TASK TO CARRY OUT:
Between the line containing "ATOM 26 O O" and the line containing "ATOM 46 C CA" lies a run of lines; give that run again exactly, with both of those lines, and nothing else from the entries below.

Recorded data
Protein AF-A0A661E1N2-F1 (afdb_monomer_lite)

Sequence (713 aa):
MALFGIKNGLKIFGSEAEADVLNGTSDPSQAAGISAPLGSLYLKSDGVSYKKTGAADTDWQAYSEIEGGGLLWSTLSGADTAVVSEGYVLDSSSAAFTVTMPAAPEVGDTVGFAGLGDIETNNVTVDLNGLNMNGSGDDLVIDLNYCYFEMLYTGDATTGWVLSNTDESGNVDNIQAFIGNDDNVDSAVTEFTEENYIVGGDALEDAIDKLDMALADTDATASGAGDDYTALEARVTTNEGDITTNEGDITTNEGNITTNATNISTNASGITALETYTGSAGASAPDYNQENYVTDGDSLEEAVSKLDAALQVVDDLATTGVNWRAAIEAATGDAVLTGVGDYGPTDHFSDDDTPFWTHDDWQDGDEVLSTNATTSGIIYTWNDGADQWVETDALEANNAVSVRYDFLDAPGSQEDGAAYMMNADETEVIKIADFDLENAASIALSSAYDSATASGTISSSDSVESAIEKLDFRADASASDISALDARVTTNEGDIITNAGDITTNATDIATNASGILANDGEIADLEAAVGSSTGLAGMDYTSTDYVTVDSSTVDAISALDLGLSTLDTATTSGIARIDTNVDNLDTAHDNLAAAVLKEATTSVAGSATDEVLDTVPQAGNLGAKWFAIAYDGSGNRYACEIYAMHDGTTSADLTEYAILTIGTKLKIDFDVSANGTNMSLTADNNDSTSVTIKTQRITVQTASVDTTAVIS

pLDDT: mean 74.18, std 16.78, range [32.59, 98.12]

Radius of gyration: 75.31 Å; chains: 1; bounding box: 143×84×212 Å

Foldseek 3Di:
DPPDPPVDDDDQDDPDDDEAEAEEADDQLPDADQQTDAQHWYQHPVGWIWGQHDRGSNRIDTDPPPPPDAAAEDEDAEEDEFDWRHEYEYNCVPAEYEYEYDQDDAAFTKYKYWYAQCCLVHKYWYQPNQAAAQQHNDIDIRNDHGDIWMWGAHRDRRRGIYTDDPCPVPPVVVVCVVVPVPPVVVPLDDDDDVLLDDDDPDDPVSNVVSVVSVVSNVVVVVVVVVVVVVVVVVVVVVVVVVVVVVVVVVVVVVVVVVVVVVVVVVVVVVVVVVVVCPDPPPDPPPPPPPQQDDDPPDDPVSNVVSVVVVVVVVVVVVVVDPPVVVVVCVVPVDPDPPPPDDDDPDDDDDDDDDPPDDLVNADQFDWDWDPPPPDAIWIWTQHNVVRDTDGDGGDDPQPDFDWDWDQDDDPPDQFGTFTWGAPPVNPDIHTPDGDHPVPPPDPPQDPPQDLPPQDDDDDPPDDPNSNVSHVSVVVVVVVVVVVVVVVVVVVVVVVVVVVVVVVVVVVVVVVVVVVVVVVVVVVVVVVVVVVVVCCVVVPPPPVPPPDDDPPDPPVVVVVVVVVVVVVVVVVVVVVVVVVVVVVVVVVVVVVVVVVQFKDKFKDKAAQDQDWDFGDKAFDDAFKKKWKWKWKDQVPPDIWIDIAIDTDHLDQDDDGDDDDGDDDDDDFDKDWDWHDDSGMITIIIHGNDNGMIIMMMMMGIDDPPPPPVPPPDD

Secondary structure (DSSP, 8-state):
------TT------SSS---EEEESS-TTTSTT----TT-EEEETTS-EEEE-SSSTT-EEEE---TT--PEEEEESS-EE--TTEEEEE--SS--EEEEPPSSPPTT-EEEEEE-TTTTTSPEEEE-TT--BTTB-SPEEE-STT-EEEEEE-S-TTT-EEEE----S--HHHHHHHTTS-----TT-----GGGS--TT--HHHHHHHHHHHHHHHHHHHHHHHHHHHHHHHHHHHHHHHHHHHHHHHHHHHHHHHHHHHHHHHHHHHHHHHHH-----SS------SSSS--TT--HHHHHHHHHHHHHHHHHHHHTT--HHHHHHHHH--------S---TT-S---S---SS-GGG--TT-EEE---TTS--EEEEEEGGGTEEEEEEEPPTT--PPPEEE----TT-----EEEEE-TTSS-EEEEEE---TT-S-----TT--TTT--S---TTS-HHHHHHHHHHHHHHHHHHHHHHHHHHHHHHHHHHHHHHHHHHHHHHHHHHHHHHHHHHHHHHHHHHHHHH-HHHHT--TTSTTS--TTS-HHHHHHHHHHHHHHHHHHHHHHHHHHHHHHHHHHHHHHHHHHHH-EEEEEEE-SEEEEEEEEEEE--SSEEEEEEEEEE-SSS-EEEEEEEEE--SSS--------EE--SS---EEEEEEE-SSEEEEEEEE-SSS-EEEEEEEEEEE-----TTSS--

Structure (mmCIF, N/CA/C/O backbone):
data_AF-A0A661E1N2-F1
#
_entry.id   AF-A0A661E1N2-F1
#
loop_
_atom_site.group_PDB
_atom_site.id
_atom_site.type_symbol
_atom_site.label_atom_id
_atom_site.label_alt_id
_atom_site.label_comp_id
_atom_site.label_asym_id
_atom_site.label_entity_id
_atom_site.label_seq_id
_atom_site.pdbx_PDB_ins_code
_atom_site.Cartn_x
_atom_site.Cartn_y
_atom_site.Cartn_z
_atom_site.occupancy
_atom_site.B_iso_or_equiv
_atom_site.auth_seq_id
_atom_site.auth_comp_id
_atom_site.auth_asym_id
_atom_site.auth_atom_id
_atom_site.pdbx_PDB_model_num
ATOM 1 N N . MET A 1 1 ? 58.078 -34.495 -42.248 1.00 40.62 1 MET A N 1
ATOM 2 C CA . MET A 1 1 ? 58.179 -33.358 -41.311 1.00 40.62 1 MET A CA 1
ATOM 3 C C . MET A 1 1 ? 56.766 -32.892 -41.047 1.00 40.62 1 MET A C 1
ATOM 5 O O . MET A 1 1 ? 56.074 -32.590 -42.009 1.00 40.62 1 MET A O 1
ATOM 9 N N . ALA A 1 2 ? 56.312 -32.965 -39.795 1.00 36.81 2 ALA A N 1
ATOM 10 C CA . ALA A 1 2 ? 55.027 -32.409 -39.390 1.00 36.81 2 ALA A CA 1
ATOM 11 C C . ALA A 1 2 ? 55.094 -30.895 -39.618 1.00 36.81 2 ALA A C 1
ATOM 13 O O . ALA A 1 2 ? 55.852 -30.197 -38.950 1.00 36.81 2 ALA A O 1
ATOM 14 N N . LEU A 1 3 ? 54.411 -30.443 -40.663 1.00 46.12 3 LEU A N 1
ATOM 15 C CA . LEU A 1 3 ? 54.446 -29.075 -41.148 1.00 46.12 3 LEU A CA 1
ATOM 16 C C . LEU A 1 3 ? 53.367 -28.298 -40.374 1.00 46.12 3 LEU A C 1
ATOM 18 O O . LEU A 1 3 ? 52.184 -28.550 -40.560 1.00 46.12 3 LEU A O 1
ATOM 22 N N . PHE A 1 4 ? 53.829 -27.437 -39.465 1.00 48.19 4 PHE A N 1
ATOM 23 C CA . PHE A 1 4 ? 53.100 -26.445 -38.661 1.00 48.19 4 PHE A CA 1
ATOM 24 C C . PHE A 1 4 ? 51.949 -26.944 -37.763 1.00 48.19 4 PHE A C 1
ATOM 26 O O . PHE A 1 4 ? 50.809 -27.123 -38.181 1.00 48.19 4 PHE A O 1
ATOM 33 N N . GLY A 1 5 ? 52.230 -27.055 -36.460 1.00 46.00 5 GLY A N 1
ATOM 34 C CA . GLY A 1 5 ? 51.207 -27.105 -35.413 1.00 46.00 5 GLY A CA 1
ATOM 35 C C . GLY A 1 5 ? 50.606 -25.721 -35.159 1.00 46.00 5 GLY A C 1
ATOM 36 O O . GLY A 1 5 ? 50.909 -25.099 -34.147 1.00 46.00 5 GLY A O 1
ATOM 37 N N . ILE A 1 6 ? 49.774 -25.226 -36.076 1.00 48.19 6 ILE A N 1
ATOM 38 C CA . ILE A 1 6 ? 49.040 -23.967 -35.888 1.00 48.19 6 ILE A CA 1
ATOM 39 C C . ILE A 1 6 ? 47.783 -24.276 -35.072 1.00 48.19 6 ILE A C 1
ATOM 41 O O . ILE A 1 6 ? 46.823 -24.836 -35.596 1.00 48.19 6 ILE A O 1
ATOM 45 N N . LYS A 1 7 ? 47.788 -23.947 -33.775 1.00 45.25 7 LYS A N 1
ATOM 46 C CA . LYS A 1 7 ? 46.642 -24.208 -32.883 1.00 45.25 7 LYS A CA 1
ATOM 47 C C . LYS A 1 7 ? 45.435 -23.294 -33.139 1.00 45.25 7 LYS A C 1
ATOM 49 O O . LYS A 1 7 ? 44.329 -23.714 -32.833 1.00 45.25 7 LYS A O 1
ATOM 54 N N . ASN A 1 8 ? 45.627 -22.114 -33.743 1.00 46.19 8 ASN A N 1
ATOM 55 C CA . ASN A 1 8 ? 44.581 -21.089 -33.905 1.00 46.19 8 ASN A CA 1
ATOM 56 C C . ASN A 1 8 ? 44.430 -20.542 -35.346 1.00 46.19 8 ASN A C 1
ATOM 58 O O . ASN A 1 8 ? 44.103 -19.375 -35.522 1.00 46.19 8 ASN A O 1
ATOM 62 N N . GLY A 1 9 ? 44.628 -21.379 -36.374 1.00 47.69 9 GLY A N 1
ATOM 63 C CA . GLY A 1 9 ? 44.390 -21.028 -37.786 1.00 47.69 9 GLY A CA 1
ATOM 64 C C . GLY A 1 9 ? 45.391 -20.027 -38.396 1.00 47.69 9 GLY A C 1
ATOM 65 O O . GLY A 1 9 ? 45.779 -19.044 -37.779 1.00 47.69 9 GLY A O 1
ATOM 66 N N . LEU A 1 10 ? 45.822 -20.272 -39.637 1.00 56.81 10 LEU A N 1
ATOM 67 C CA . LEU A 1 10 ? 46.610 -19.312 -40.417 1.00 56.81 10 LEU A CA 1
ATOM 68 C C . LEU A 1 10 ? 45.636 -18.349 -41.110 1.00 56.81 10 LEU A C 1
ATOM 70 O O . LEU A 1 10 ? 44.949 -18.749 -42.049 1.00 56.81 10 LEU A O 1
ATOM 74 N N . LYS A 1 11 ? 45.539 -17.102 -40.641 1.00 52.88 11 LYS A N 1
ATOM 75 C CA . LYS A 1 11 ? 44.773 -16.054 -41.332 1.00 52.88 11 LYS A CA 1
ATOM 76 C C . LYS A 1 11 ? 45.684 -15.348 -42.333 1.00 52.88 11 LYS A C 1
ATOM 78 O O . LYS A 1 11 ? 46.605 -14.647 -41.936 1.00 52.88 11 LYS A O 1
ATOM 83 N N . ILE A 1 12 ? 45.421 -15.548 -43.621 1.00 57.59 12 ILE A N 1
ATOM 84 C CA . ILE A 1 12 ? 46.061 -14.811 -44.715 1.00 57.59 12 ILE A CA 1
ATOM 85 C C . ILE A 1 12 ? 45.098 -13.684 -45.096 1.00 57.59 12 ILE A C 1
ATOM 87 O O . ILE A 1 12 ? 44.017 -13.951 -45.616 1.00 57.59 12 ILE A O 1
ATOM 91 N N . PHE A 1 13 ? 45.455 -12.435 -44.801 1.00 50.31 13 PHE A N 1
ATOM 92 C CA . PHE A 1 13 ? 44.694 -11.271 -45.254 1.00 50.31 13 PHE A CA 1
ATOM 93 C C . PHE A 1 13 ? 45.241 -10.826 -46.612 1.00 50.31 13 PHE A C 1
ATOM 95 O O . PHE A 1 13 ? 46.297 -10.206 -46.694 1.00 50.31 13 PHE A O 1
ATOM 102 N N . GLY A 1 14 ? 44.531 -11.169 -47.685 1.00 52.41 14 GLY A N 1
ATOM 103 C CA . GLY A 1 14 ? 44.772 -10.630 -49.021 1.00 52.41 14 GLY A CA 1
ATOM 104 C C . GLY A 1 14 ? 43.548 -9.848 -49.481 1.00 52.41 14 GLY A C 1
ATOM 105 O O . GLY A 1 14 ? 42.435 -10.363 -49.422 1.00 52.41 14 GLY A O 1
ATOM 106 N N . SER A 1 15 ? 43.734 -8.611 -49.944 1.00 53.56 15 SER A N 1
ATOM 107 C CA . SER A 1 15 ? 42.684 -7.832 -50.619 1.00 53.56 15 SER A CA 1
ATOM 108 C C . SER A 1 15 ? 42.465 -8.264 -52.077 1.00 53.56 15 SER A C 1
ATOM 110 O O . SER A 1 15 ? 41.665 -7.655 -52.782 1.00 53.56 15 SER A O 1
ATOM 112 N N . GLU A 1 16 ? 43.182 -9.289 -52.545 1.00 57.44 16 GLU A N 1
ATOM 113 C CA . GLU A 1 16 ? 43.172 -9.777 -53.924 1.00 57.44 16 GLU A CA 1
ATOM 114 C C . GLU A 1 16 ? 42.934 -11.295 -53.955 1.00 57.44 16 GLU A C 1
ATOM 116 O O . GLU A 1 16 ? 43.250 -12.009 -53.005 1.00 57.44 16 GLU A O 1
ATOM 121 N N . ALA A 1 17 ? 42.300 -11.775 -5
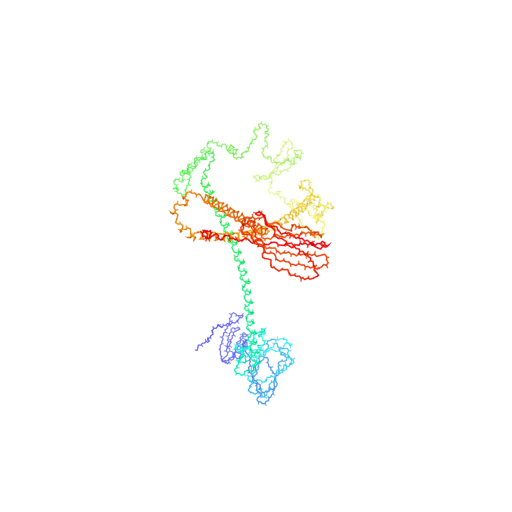5.028 1.00 60.12 17 ALA A N 1
ATOM 122 C CA . ALA A 1 17 ? 41.517 -13.014 -55.050 1.00 60.12 17 ALA A CA 1
ATOM 123 C C . ALA A 1 17 ? 42.301 -14.340 -54.915 1.00 60.12 17 ALA A C 1
ATOM 125 O O . ALA A 1 17 ? 41.671 -15.390 -54.803 1.00 60.12 17 ALA A O 1
ATOM 126 N N . GLU A 1 18 ? 43.636 -14.324 -54.913 1.00 65.69 18 GLU A N 1
ATOM 127 C CA . GLU A 1 18 ? 44.473 -15.523 -54.774 1.00 65.69 18 GLU A CA 1
ATOM 128 C C . GLU A 1 18 ? 45.848 -15.115 -54.214 1.00 65.69 18 GLU A C 1
ATOM 130 O O . GLU A 1 18 ? 46.500 -14.248 -54.789 1.00 65.69 18 GLU A O 1
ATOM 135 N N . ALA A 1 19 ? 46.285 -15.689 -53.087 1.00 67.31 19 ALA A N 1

EXERCISE SOLUTION:
ATOM 26 O O . PHE A 1 4 ? 50.809 -27.123 -38.181 1.00 48.19 4 PHE A O 1
ATOM 33 N N . GLY A 1 5 ? 52.230 -27.055 -36.460 1.00 46.00 5 GLY A N 1
ATOM 34 C CA . GLY A 1 5 ? 51.207 -27.105 -35.413 1.00 46.00 5 GLY A CA 1
ATOM 35 C C . GLY A 1 5 ? 50.606 -25.721 -35.159 1.00 46.00 5 GLY A C 1
ATOM 36 O O . GLY A 1 5 ? 50.909 -25.099 -34.147 1.00 46.00 5 GLY A O 1
ATOM 37 N N . ILE A 1 6 ? 49.774 -25.226 -36.076 1.00 48.19 6 ILE A N 1
ATOM 38 C CA . ILE A 1 6 ? 49.040 -23.967 -35.888 1.00 48.19 6 ILE A CA 1
ATOM 39 C C . ILE A 1 6 ? 47.783 -24.276 -35.072 1.00 48.19 6 ILE A C 1
ATOM 41 O O . ILE A 1 6 ? 46.823 -24.836 -35.596 1.00 48.19 6 ILE A O 1
ATOM 45 N N . LYS A 1 7 ? 47.788 -23.947 -33.775 1.00 45.25 7 LYS A N 1
ATOM 46 C CA . LYS A 1 7 ? 46.642 -24.208 -32.883 1.00 45.25 7 LYS A CA 1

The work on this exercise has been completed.